*DATA EXCERPTS*:
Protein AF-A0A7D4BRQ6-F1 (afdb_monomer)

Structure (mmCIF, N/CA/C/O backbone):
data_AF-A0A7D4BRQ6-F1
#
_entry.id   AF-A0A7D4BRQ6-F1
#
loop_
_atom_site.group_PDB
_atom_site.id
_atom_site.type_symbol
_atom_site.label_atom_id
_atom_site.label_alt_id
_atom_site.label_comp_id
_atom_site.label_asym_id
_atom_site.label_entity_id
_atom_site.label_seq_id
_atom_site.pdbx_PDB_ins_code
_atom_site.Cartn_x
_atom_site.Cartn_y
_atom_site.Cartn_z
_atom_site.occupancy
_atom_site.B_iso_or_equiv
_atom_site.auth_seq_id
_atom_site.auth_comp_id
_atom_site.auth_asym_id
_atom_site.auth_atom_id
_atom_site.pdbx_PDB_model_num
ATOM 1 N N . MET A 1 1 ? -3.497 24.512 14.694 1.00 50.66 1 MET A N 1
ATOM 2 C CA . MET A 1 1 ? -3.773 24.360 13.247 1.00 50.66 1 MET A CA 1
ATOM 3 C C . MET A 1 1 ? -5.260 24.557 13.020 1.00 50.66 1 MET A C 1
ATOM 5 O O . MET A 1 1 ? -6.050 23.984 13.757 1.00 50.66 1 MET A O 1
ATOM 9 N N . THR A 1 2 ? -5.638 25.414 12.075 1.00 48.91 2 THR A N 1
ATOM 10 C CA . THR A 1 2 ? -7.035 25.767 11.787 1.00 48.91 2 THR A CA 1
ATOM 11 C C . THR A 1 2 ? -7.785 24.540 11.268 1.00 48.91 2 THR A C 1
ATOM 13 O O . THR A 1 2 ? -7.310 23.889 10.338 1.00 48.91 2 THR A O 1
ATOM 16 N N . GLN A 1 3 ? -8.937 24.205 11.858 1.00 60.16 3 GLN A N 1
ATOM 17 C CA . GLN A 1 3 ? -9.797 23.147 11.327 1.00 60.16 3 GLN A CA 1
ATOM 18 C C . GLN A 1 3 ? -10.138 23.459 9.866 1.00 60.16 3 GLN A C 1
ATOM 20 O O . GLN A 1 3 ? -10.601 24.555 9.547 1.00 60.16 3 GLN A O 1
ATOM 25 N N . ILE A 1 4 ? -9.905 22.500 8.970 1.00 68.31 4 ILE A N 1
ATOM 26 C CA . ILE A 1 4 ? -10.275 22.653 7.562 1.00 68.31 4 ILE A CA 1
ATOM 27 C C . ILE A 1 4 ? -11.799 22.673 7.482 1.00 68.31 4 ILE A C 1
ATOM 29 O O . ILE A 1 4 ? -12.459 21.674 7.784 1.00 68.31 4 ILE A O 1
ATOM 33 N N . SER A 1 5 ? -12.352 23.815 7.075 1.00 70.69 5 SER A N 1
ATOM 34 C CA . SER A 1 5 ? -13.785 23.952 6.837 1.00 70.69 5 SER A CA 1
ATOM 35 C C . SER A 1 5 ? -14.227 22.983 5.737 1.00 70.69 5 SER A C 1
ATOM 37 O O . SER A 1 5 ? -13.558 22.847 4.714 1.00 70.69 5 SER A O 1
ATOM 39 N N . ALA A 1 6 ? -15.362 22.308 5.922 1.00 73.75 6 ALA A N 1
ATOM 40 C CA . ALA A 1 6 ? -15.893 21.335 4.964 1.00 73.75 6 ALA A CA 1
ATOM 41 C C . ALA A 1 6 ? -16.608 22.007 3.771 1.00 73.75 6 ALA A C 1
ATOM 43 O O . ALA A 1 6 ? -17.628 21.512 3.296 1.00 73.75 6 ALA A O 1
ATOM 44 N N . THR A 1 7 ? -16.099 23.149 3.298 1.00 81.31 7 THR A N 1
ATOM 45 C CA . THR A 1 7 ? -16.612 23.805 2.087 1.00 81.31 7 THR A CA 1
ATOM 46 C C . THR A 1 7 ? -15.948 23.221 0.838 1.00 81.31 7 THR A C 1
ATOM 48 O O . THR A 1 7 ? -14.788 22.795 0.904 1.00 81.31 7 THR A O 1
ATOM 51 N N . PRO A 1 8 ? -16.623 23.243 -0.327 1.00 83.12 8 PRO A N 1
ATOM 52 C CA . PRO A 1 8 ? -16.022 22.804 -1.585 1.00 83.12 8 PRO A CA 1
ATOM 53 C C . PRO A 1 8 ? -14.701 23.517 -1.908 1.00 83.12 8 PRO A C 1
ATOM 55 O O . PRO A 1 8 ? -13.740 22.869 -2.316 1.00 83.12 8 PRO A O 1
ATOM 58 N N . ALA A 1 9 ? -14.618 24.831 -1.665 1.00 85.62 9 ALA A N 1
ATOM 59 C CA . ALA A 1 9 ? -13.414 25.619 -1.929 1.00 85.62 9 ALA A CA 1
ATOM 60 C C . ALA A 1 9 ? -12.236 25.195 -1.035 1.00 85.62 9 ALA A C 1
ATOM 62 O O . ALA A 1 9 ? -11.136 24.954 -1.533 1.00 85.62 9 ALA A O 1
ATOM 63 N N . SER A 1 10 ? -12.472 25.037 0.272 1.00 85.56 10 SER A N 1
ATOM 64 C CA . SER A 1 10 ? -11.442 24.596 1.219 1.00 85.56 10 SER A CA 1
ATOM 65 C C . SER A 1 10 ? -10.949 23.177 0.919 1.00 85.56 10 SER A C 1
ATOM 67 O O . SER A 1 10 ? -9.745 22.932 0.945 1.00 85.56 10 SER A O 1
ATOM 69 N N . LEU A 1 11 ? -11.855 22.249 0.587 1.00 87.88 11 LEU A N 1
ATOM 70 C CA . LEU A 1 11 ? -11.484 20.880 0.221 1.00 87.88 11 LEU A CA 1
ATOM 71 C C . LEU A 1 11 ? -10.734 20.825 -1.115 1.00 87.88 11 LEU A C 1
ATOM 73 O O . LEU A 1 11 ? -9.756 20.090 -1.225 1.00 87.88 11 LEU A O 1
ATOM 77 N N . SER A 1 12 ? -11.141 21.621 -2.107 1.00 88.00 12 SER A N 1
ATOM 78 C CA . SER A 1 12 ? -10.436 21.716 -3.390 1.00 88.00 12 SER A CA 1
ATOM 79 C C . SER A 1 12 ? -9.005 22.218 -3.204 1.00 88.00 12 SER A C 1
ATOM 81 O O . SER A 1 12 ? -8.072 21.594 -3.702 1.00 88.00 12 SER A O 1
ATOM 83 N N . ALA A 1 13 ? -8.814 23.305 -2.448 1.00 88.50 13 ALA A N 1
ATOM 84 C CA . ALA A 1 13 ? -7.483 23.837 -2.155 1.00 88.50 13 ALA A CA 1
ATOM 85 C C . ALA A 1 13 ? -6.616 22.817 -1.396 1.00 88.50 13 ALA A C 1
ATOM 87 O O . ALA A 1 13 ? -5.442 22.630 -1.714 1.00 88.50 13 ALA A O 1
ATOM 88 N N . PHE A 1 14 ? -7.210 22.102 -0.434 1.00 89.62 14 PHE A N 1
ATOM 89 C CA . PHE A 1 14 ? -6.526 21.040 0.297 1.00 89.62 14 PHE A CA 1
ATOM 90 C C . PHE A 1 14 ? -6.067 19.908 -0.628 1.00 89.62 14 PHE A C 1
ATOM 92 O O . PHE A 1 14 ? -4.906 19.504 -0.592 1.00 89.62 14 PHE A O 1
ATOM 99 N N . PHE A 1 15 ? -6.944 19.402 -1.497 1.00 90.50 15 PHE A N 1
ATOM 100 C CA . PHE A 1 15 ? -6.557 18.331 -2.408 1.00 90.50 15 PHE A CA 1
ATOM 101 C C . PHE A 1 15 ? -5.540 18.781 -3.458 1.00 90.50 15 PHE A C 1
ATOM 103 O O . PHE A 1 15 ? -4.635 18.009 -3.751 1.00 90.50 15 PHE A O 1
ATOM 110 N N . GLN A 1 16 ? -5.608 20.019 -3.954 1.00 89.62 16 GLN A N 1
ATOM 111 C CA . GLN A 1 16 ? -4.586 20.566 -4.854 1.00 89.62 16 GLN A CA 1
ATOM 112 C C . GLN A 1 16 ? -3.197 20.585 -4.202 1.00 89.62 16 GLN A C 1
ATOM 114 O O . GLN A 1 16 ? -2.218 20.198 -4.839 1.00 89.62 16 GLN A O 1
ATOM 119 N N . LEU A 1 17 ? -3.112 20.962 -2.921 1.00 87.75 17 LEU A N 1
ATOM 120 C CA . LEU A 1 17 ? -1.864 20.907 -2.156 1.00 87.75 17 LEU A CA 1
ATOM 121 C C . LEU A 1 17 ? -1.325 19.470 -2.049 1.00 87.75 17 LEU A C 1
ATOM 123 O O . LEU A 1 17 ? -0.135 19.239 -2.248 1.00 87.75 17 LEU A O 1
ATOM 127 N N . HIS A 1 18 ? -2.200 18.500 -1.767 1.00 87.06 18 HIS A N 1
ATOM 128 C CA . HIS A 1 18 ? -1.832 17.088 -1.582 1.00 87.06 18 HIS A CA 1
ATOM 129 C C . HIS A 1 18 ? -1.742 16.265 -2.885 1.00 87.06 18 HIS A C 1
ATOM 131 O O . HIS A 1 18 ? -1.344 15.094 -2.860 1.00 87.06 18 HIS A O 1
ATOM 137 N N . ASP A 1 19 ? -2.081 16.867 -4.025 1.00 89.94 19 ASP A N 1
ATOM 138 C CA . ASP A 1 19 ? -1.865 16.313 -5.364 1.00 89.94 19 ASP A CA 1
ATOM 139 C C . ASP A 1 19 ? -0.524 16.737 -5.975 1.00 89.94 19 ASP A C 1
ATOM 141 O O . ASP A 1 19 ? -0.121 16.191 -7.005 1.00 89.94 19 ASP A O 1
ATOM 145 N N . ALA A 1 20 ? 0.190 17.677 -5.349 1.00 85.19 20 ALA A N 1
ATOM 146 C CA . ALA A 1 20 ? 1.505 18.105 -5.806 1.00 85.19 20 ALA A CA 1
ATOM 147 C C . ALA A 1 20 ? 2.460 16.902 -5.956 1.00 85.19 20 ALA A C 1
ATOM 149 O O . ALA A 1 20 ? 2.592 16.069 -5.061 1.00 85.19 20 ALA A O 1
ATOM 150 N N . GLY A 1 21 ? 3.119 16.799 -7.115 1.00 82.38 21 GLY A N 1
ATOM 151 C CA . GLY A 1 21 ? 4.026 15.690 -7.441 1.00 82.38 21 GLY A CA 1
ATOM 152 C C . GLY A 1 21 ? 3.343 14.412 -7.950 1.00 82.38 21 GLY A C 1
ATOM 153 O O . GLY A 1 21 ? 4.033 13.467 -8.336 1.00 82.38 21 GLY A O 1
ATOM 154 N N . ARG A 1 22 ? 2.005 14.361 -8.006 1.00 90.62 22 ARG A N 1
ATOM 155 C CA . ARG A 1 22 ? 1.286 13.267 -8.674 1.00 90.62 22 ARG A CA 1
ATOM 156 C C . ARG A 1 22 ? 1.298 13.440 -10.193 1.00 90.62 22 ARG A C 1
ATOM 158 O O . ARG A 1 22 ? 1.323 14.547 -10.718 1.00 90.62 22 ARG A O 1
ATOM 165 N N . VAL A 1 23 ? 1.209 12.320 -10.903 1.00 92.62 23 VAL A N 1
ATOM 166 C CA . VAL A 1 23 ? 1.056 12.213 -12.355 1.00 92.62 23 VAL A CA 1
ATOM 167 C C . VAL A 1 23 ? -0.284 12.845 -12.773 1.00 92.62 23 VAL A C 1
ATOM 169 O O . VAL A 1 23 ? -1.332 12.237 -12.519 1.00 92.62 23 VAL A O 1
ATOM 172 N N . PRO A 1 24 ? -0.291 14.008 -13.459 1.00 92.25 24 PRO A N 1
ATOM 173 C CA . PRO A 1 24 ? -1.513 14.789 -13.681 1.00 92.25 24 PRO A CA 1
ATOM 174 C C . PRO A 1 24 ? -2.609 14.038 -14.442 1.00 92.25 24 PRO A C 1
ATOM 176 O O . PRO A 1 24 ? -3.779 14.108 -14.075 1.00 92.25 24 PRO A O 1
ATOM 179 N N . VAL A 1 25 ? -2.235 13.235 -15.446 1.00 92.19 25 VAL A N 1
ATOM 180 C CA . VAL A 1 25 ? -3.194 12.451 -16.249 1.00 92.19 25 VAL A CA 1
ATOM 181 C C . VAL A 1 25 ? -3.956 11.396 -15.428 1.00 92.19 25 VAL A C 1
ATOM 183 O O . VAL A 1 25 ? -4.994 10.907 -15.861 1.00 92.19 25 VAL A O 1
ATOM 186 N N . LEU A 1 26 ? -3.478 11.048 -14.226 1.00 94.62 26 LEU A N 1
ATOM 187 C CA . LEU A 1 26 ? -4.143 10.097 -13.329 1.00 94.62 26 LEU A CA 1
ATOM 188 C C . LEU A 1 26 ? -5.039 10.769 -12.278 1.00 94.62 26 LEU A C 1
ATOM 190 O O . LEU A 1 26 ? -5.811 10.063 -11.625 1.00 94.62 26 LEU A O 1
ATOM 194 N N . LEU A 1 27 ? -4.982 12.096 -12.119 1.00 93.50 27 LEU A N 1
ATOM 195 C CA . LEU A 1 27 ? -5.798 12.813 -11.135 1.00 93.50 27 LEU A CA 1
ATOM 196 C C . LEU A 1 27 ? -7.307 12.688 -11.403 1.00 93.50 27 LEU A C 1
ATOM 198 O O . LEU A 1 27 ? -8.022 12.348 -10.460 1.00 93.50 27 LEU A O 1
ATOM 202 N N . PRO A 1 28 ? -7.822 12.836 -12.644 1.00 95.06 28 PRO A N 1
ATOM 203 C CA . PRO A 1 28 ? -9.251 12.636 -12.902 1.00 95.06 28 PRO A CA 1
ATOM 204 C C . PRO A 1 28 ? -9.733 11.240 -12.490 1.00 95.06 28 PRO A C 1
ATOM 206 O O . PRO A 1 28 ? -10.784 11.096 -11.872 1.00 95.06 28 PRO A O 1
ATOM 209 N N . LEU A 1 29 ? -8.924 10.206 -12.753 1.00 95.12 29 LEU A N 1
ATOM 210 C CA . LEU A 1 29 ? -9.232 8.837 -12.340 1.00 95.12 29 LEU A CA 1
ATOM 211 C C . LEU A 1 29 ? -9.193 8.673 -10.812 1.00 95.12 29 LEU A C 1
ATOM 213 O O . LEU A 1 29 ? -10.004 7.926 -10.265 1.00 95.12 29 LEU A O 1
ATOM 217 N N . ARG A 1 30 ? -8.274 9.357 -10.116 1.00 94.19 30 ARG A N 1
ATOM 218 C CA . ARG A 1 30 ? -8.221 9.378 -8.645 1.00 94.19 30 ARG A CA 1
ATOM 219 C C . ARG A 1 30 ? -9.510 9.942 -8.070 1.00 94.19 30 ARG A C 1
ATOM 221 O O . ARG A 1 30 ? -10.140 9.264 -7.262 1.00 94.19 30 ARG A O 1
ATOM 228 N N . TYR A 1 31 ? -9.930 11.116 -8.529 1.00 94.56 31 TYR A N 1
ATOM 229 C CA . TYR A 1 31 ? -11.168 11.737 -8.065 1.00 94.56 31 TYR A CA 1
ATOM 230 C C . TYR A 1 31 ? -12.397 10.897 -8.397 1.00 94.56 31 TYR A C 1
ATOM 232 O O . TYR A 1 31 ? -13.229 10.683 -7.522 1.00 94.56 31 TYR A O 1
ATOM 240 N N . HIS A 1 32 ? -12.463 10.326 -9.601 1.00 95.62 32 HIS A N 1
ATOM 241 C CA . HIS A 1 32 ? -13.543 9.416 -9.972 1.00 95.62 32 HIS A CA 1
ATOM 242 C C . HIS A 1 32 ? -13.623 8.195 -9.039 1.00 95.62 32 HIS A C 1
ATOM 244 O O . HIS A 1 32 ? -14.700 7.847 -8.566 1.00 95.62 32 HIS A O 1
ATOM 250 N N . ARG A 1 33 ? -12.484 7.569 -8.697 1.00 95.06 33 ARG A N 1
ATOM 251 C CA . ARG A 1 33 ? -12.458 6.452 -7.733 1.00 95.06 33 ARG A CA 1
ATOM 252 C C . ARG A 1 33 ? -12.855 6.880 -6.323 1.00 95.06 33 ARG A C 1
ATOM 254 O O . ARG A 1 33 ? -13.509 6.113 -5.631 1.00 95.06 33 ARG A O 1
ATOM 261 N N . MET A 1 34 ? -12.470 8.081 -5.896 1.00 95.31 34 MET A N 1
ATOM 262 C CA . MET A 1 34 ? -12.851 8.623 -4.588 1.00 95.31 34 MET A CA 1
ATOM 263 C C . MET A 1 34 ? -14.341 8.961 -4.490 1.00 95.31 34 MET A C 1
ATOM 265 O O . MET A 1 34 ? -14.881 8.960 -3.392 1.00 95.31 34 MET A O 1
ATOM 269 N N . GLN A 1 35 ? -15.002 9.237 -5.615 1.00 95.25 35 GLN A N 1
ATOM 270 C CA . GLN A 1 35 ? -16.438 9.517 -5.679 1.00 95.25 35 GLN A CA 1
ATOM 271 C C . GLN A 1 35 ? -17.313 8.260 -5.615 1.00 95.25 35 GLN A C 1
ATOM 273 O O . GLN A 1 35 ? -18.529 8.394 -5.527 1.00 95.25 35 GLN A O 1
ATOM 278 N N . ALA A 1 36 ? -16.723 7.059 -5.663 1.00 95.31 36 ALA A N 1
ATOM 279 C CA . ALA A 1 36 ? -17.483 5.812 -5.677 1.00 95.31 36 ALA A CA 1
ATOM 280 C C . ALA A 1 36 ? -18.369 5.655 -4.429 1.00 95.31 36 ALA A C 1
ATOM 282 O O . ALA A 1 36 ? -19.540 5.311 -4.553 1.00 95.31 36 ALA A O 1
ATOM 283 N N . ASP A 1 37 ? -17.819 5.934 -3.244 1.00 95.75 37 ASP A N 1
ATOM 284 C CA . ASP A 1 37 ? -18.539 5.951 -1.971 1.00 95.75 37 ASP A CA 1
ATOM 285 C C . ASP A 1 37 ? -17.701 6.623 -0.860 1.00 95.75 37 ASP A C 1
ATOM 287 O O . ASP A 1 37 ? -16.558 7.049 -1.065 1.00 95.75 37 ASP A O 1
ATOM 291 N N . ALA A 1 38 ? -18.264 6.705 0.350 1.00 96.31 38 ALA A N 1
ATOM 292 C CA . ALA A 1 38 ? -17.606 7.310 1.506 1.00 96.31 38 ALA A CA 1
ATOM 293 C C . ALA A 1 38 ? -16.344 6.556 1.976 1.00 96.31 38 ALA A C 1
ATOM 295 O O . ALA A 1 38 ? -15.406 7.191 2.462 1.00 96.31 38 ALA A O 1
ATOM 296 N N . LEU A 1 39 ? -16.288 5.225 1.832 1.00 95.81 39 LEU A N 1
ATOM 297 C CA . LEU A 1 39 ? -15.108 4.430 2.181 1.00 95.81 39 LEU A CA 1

*EXERCISE PROMPT*: Your answer must be the lines above from the one containing "ATOM 273 O O" to the one containing "ATOM 283 N N", both included, restated word for word.

*RESPONSE AREA*:
ATOM 273 O O . GLN A 1 35 ? -18.529 8.394 -5.527 1.00 95.25 35 GLN A O 1
ATOM 278 N N . ALA A 1 36 ? -16.723 7.059 -5.663 1.00 95.31 36 ALA A N 1
ATOM 279 C CA . ALA A 1 36 ? -17.483 5.812 -5.677 1.00 95.31 36 ALA A CA 1
ATOM 280 C C . ALA A 1 36 ? -18.369 5.655 -4.429 1.00 95.31 36 ALA A C 1
ATOM 282 O O . ALA A 1 36 ? -19.540 5.311 -4.553 1.00 95.31 36 ALA A O 1
ATOM 283 N N . ASP A 1 37 ? -17.819 5.934 -3.244 1.00 95.75 37 ASP A N 1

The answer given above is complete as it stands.